→ **What you have to do**: Using the entries below, write out the line with "ATOM 1 N N .", the line with "ATOM 10 C CA", and every line in between, exactly as each is written.
Start of Input
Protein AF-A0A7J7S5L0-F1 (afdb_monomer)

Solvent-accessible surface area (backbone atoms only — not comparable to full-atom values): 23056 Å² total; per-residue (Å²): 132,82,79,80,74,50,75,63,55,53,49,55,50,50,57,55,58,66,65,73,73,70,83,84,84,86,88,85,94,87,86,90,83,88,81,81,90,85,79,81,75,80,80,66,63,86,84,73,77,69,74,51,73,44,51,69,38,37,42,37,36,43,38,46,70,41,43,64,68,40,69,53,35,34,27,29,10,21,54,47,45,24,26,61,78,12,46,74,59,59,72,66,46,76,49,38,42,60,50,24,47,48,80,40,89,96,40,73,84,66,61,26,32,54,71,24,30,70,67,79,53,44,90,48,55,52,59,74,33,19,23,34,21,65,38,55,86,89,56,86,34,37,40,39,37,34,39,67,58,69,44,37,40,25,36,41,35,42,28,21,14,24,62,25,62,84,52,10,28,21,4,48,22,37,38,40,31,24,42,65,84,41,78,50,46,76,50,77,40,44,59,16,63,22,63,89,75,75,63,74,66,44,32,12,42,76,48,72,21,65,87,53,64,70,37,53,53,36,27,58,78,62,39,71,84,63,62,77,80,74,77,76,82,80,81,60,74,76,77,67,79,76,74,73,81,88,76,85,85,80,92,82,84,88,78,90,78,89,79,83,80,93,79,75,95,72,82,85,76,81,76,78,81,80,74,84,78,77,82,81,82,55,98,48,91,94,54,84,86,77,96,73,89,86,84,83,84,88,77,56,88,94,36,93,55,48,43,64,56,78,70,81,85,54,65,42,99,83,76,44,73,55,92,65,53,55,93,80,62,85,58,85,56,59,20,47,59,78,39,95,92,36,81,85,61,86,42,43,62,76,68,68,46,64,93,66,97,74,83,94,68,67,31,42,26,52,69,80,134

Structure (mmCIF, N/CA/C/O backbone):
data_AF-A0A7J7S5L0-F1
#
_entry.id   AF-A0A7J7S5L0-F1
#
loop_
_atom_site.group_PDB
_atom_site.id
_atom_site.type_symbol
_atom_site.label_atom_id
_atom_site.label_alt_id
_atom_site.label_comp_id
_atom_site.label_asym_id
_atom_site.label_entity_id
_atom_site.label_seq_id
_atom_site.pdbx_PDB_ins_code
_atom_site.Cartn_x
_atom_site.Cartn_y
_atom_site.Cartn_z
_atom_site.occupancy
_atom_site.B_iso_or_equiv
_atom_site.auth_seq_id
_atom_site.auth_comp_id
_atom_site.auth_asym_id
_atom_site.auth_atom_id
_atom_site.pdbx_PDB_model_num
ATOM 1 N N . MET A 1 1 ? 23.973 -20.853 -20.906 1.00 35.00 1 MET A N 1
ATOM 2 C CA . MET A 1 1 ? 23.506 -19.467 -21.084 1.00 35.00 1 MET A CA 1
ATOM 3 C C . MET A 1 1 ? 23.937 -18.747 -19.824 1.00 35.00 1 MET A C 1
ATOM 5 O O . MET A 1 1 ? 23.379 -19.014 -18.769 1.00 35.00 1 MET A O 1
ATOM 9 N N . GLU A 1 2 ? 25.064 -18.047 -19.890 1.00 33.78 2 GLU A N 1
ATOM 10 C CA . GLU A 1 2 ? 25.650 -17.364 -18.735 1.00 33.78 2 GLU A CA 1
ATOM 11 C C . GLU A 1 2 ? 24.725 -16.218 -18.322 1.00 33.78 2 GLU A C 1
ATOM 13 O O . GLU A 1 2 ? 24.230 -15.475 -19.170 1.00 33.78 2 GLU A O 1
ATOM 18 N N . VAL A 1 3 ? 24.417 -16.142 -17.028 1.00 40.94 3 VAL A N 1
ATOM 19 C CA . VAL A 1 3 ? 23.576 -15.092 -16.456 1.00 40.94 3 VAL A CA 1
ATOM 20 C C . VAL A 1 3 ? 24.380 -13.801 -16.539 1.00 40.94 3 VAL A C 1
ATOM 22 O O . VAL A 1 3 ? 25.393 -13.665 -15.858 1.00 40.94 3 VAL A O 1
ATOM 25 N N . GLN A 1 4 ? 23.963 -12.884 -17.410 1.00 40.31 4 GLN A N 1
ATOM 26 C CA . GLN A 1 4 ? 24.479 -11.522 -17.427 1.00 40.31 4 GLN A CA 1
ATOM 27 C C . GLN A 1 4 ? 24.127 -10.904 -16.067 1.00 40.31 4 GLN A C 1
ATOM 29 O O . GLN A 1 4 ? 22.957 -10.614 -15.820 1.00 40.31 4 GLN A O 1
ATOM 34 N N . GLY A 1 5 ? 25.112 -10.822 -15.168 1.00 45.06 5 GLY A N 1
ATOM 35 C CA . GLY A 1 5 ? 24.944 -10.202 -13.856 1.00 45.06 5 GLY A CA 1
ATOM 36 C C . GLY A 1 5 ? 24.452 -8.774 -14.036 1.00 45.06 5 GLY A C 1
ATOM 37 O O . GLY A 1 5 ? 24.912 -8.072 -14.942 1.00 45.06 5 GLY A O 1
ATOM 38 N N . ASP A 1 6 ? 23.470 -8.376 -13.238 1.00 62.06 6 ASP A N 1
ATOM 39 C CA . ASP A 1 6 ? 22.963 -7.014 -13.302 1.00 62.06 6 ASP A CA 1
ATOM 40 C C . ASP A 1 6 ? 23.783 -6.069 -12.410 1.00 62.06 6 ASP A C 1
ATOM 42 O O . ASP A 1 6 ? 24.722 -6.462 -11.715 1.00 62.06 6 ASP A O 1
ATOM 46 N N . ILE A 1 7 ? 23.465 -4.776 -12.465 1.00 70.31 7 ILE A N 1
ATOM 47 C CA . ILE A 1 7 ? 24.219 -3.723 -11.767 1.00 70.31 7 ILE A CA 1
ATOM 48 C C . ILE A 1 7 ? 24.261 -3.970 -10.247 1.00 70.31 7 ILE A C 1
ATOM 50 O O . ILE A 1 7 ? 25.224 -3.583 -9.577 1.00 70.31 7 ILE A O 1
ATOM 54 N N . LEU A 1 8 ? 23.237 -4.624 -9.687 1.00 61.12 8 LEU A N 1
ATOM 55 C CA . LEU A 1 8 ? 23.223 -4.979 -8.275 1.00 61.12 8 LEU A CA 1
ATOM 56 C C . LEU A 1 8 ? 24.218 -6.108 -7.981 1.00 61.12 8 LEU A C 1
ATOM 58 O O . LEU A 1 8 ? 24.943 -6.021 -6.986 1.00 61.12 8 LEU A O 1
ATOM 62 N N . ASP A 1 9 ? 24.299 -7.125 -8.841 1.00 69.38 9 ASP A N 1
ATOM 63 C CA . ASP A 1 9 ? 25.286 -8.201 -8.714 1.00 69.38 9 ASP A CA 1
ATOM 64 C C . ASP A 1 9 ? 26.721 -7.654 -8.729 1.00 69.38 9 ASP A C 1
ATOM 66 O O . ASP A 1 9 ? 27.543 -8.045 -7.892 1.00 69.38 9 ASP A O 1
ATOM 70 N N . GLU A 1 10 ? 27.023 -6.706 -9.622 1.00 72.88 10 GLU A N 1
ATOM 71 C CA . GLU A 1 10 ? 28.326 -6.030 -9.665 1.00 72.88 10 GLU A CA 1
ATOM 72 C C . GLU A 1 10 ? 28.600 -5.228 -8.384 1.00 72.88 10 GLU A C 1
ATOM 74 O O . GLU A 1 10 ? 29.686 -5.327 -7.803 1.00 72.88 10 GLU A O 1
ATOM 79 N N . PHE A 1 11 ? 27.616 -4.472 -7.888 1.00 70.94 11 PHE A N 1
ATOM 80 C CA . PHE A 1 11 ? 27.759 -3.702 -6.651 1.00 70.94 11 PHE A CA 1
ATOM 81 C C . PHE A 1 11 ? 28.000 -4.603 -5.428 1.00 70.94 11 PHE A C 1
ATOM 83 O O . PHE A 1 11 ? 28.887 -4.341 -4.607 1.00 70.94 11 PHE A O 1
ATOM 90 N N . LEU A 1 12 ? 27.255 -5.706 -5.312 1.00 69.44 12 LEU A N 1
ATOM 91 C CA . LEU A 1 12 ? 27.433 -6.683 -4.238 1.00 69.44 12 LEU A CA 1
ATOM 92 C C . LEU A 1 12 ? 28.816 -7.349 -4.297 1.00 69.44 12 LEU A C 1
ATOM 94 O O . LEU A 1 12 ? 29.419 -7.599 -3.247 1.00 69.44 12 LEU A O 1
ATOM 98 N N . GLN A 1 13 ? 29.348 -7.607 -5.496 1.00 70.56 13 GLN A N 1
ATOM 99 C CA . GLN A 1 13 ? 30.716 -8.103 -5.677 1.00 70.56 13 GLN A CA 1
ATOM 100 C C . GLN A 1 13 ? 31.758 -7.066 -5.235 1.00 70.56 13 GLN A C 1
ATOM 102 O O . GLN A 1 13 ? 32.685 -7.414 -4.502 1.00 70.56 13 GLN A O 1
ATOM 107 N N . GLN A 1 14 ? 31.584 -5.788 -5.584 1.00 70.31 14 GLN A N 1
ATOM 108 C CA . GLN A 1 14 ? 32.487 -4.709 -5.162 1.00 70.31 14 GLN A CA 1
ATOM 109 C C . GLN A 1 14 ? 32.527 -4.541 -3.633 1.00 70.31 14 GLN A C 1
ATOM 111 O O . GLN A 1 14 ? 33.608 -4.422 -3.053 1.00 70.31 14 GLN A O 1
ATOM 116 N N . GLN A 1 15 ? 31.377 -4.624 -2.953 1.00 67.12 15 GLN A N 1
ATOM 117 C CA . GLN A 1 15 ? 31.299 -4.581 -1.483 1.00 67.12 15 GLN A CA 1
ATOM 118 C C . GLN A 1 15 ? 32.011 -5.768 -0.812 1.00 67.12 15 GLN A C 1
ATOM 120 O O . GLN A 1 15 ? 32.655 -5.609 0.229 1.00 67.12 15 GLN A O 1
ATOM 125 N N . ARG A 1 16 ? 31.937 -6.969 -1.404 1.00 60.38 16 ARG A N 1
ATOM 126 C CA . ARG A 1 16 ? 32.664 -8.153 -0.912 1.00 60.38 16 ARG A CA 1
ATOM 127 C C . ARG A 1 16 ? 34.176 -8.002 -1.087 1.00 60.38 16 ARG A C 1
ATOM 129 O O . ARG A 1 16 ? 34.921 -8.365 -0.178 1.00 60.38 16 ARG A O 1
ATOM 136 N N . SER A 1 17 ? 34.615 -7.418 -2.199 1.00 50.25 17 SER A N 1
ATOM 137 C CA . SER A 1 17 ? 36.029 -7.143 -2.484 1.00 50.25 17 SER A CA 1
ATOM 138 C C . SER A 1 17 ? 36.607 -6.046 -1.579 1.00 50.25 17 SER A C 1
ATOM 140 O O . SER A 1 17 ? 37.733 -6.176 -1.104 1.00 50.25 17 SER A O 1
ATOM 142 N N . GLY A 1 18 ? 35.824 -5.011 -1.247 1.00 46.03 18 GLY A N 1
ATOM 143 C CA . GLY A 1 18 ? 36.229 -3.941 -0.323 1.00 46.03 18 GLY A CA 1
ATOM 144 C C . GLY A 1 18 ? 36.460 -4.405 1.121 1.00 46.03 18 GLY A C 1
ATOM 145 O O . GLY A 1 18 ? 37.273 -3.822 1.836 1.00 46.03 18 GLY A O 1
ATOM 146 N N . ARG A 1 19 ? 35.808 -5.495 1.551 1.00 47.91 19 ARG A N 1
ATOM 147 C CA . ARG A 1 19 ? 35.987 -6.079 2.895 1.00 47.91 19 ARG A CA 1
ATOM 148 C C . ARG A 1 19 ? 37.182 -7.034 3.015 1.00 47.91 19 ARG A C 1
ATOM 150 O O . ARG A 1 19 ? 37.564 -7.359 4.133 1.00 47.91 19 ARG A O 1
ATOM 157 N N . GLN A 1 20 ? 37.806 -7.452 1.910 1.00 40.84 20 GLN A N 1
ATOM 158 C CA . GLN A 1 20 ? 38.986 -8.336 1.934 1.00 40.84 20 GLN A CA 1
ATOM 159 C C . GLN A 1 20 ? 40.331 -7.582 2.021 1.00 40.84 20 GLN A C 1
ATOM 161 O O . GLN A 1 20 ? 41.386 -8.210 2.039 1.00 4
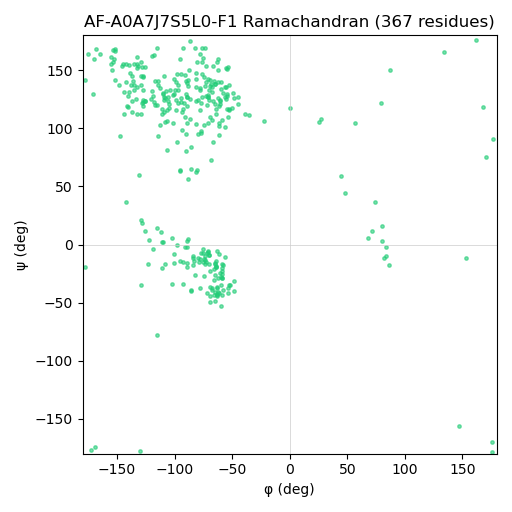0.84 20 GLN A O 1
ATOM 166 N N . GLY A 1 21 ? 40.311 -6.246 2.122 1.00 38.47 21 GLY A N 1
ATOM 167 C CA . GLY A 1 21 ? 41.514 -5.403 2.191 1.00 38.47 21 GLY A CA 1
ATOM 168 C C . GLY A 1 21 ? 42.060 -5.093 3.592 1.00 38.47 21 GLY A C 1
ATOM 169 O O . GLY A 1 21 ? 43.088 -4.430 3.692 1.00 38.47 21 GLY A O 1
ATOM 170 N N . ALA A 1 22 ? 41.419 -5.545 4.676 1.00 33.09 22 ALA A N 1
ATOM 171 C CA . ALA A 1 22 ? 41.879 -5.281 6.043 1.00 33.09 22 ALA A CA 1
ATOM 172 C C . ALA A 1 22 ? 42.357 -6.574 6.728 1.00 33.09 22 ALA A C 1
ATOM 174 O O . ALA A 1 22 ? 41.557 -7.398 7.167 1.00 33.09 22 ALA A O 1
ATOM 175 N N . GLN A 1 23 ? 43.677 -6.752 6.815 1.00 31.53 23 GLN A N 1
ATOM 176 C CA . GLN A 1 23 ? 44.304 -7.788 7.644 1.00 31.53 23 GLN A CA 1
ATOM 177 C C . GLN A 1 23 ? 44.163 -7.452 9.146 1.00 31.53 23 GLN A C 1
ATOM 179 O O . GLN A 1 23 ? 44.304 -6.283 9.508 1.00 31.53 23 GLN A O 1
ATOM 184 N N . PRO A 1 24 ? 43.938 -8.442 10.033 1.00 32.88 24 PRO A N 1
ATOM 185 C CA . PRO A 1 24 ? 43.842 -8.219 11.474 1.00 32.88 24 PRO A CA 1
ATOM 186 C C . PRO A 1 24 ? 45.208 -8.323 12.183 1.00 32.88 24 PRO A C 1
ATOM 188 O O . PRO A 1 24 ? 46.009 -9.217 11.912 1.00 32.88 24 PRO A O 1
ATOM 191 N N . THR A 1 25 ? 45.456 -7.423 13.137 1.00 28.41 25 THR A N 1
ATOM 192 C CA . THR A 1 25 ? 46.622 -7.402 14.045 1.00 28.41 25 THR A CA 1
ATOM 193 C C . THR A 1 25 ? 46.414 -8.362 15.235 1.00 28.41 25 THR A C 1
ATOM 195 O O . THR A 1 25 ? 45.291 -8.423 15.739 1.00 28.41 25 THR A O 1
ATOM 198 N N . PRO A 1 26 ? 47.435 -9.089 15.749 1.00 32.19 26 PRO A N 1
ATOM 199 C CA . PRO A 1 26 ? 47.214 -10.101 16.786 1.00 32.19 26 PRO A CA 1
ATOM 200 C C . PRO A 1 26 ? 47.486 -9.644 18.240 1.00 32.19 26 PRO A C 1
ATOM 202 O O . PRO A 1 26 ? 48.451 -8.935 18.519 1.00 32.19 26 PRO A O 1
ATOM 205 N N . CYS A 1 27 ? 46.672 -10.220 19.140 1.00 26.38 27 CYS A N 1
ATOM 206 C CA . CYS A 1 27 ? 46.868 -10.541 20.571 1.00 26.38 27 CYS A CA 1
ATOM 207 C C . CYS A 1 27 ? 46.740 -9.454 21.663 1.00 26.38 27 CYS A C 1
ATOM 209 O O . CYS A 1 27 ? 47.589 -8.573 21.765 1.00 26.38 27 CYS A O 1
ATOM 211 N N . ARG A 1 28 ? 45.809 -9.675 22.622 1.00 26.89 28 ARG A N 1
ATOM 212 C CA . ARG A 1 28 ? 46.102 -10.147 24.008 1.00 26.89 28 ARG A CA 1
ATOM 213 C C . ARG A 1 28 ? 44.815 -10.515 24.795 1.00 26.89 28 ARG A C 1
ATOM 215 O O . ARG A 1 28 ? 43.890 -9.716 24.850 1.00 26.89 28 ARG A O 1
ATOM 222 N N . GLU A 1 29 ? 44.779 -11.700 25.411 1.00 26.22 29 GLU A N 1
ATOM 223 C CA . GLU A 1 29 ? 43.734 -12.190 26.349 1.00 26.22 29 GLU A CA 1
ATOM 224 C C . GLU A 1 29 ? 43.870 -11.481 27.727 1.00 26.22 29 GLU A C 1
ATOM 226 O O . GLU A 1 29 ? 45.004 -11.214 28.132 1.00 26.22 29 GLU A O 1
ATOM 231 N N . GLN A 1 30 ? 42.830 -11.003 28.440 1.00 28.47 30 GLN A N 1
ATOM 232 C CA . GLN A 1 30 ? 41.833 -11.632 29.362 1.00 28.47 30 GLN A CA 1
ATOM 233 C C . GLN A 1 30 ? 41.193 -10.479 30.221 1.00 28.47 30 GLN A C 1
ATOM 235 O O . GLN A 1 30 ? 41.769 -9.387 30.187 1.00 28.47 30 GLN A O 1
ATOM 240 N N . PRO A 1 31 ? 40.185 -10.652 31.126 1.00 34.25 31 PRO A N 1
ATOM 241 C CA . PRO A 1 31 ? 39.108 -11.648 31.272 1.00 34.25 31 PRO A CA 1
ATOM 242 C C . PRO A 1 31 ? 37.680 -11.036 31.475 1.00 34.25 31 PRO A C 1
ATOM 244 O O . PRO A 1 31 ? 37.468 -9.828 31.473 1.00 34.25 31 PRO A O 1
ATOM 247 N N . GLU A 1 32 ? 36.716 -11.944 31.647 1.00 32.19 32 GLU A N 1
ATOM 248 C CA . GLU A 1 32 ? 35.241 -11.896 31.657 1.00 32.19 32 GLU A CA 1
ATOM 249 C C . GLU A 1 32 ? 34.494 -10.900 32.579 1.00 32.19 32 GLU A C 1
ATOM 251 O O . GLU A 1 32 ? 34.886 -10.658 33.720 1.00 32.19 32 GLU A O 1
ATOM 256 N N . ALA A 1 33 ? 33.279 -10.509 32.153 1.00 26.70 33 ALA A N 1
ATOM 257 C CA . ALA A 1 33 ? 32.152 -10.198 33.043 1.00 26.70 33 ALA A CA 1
End of Input
→ **Your response**:
ATOM 1 N N . MET A 1 1 ? 23.973 -20.853 -20.906 1.00 35.00 1 MET A N 1
ATOM 2 C CA . MET A 1 1 ? 23.506 -19.467 -21.084 1.00 35.00 1 MET A CA 1
ATOM 3 C C . MET A 1 1 ? 23.937 -18.747 -19.824 1.00 35.00 1 MET A C 1
ATOM 5 O O . MET A 1 1 ? 23.379 -19.014 -18.769 1.00 35.00 1 MET A O 1
ATOM 9 N N . GLU A 1 2 ? 25.064 -18.047 -19.890 1.00 33.78 2 GLU A N 1
ATOM 10 C CA . GLU A 1 2 ? 25.650 -17.364 -18.735 1.00 33.78 2 GLU A CA 1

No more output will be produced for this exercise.